(Dataset items)
= Beginning of Section =

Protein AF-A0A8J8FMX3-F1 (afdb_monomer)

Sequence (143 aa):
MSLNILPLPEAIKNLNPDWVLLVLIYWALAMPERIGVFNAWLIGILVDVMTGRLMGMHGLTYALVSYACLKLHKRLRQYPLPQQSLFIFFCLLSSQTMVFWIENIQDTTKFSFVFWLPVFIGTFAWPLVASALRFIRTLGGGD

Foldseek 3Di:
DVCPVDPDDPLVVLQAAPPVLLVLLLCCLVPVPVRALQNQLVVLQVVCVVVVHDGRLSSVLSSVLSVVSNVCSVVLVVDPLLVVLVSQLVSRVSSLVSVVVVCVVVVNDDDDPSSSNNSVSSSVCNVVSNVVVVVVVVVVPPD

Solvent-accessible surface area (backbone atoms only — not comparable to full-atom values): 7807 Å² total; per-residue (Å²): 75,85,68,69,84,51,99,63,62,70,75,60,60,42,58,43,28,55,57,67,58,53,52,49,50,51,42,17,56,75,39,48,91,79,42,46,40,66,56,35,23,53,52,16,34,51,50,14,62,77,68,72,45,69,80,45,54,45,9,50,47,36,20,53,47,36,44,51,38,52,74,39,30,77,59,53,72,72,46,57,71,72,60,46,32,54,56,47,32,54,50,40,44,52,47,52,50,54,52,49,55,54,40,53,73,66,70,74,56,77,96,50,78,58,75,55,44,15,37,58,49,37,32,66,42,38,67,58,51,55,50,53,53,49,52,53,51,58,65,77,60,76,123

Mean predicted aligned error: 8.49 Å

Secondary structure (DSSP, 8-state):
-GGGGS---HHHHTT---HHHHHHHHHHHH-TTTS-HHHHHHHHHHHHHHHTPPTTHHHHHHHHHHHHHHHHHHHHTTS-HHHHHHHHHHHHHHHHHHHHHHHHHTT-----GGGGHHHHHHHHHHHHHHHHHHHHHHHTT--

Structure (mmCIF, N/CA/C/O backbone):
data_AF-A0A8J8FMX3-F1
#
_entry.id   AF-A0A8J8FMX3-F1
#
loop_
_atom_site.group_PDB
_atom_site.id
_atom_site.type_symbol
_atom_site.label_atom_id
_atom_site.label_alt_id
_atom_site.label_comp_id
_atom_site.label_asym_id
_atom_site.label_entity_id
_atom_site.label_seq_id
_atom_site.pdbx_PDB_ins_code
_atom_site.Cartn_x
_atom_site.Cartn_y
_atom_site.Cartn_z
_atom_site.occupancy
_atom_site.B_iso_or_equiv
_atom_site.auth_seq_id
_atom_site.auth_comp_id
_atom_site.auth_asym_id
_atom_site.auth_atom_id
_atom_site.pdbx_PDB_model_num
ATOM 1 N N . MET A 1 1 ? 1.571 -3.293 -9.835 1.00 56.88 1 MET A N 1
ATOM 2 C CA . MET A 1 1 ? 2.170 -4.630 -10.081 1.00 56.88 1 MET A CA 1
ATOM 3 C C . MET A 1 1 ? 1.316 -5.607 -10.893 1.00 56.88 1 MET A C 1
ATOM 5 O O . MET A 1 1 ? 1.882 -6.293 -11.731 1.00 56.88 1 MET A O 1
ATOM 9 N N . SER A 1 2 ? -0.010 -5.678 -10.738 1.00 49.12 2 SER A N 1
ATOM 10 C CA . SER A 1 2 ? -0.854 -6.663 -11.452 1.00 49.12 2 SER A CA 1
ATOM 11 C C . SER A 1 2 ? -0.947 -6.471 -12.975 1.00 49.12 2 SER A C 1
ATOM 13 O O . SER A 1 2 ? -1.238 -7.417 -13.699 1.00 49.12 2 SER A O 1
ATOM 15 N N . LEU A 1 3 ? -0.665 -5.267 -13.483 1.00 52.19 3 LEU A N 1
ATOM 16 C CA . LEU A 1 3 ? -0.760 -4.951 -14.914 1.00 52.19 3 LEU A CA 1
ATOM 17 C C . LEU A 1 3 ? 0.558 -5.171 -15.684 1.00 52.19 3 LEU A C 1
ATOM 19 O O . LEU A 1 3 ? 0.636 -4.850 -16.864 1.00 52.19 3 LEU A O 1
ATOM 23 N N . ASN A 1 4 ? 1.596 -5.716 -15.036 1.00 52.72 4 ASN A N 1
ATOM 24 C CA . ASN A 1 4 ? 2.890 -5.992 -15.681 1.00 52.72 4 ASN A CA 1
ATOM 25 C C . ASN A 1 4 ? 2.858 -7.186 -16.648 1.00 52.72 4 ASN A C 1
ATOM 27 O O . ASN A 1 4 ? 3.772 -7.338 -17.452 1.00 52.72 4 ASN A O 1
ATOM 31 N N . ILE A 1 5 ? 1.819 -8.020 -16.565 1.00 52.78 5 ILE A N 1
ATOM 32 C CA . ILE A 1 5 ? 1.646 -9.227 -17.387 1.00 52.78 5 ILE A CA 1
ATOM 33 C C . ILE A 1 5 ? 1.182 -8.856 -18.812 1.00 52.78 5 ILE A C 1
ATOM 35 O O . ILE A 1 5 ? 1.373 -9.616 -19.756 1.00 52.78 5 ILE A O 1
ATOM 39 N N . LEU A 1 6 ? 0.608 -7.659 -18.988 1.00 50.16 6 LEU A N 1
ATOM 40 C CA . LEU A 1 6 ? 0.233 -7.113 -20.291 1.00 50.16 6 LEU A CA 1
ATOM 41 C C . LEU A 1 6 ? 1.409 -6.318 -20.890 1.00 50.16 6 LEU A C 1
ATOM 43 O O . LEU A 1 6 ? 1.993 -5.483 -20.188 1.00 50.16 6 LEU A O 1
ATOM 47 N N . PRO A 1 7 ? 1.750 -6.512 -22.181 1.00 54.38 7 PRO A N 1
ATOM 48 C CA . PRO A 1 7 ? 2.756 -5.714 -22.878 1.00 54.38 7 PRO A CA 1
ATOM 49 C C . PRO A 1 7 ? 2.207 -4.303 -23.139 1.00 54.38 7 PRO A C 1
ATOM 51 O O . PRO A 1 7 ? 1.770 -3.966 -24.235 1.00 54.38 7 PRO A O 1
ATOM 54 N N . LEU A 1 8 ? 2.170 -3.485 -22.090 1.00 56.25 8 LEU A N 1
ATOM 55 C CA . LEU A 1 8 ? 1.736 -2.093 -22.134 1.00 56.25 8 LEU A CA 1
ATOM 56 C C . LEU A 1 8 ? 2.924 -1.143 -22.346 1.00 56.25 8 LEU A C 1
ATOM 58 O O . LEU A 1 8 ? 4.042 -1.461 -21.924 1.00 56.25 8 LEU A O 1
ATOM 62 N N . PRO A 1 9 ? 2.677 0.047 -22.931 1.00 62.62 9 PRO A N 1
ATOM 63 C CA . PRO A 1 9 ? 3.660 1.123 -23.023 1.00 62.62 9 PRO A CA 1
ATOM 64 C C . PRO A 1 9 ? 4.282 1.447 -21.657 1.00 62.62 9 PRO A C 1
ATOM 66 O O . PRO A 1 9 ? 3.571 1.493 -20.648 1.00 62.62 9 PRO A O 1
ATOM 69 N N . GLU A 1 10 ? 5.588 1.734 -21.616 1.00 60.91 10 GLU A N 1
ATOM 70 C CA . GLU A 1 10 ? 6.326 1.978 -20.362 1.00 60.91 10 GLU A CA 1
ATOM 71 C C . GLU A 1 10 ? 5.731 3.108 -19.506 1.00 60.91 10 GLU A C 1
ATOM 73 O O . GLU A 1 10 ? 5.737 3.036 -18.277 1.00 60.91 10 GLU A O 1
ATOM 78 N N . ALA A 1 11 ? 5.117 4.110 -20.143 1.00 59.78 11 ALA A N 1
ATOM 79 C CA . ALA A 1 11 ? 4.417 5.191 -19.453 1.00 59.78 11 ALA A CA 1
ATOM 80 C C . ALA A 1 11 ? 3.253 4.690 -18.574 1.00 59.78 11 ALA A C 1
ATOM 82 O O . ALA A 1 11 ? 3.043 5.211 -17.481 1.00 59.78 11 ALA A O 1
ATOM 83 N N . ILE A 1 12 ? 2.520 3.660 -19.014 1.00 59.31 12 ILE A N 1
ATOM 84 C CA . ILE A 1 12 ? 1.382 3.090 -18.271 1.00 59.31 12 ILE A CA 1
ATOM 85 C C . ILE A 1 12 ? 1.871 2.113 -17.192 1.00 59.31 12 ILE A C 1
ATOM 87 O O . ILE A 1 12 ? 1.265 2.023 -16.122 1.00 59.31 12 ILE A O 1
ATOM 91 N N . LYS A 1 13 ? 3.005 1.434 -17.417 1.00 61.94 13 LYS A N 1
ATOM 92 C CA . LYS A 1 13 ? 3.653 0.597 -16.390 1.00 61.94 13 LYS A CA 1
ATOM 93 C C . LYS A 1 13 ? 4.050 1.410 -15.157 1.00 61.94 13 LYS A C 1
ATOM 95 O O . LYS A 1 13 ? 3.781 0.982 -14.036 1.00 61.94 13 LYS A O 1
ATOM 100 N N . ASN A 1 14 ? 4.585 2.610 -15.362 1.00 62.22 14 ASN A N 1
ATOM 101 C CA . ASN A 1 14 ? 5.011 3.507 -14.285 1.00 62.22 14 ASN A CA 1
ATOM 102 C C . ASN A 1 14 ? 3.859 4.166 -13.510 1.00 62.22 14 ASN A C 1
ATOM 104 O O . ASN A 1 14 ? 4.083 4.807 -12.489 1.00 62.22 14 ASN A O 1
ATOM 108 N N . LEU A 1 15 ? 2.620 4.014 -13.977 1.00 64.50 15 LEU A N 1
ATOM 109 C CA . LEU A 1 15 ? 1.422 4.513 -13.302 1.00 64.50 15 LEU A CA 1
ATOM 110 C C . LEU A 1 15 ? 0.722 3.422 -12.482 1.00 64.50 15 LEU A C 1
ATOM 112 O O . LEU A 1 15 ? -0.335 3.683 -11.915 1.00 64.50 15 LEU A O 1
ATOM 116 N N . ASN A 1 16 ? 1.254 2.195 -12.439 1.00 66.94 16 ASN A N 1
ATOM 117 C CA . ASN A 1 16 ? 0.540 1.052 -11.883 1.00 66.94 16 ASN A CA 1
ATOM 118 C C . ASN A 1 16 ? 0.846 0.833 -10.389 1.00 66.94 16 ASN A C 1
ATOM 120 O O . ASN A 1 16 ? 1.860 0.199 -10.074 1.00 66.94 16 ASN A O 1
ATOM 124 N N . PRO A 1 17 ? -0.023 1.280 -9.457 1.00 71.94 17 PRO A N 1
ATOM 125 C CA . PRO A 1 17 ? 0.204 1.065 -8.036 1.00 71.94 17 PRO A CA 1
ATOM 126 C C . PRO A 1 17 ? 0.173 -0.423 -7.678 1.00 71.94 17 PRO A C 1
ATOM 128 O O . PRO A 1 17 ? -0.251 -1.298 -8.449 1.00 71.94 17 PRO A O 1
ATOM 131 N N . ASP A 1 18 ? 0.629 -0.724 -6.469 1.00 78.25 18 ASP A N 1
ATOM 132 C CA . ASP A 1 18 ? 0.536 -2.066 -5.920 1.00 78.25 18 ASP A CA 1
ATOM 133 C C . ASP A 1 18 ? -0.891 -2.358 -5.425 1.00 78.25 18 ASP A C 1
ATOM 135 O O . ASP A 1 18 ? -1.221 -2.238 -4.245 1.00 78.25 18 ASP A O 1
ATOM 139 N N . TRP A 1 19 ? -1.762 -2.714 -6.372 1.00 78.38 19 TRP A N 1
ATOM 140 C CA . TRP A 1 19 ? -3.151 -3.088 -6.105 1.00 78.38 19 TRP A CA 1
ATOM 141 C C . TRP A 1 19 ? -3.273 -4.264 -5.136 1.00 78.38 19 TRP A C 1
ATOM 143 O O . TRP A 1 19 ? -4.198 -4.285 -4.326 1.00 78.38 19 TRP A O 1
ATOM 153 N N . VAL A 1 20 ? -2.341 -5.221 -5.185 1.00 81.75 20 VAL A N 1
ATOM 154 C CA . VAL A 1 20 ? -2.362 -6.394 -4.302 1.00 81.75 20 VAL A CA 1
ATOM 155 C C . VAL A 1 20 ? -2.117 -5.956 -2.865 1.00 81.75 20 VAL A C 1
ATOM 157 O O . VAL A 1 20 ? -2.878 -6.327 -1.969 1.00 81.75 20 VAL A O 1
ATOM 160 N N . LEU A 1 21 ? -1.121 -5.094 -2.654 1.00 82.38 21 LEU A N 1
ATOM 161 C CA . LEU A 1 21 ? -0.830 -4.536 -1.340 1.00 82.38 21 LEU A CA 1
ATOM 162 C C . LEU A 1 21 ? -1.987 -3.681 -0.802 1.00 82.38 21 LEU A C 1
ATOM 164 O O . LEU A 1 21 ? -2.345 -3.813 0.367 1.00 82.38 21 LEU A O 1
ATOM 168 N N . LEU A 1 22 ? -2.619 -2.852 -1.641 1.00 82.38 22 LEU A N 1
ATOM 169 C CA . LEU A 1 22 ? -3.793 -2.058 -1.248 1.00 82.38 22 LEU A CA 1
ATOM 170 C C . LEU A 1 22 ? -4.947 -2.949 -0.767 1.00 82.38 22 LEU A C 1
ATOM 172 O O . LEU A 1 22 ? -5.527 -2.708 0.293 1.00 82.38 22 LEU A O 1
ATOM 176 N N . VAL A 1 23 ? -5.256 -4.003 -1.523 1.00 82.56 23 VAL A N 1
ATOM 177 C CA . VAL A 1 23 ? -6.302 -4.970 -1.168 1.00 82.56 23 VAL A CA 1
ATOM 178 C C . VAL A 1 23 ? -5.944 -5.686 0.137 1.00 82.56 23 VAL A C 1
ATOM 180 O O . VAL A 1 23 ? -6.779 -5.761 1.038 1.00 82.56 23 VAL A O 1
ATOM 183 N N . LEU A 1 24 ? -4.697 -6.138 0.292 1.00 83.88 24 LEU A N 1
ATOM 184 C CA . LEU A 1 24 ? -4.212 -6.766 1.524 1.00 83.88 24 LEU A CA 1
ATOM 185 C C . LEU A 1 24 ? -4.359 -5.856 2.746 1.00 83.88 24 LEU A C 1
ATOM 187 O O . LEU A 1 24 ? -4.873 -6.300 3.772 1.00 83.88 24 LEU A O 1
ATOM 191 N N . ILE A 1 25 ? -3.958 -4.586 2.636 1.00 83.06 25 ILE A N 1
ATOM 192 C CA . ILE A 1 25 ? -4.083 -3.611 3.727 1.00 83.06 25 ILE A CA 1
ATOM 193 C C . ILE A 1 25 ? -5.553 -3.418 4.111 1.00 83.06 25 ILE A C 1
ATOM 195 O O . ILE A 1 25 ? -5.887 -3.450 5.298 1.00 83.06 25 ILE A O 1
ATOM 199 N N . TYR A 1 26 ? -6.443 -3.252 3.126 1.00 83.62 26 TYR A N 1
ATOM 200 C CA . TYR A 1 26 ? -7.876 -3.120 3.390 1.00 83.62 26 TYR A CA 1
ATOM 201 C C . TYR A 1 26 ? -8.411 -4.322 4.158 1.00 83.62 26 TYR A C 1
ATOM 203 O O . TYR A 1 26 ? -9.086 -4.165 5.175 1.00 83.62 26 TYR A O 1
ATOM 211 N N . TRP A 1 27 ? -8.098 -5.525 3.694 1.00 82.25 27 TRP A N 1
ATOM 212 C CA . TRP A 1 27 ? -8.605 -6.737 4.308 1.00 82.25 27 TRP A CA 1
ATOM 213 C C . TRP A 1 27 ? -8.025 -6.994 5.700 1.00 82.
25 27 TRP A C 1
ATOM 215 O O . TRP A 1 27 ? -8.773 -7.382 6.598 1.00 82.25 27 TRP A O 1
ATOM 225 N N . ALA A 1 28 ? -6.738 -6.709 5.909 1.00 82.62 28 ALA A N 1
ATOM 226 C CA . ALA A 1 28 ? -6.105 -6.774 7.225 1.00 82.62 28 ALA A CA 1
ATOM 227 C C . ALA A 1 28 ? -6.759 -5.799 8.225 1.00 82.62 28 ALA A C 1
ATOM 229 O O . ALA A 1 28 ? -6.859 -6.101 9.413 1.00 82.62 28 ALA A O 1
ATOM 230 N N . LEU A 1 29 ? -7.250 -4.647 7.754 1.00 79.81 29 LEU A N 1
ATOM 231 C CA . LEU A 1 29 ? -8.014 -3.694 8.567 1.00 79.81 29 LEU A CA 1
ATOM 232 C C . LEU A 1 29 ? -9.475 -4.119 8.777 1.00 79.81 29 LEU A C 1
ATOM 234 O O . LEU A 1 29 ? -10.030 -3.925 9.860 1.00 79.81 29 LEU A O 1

= End of Section =

Above are the records; copy exactly the lines from the line with "ATOM 116 N N" through the line with "ATOM 131 N N", both included.

ATOM 116 N N . ASN A 1 16 ? 1.254 2.195 -12.439 1.00 66.94 16 ASN A N 1
ATOM 117 C CA . ASN A 1 16 ? 0.540 1.052 -11.883 1.00 66.94 16 ASN A CA 1
ATOM 118 C C . ASN A 1 16 ? 0.846 0.833 -10.389 1.00 66.94 16 ASN A C 1
ATOM 120 O O . ASN A 1 16 ? 1.860 0.199 -10.074 1.00 66.94 16 ASN A O 1
ATOM 124 N N . PRO A 1 17 ? -0.023 1.280 -9.457 1.00 71.94 17 PRO A N 1
ATOM 125 C CA . PRO A 1 17 ? 0.204 1.065 -8.036 1.00 71.94 17 PRO A CA 1
ATOM 126 C C . PRO A 1 17 ? 0.173 -0.423 -7.678 1.00 71.94 17 PRO A C 1
ATOM 128 O O . PRO A 1 17 ? -0.251 -1.298 -8.449 1.00 71.94 17 PRO A O 1
ATOM 131 N N . ASP A 1 18 ? 0.629 -0.724 -6.469 1.00 78.25 18 ASP A N 1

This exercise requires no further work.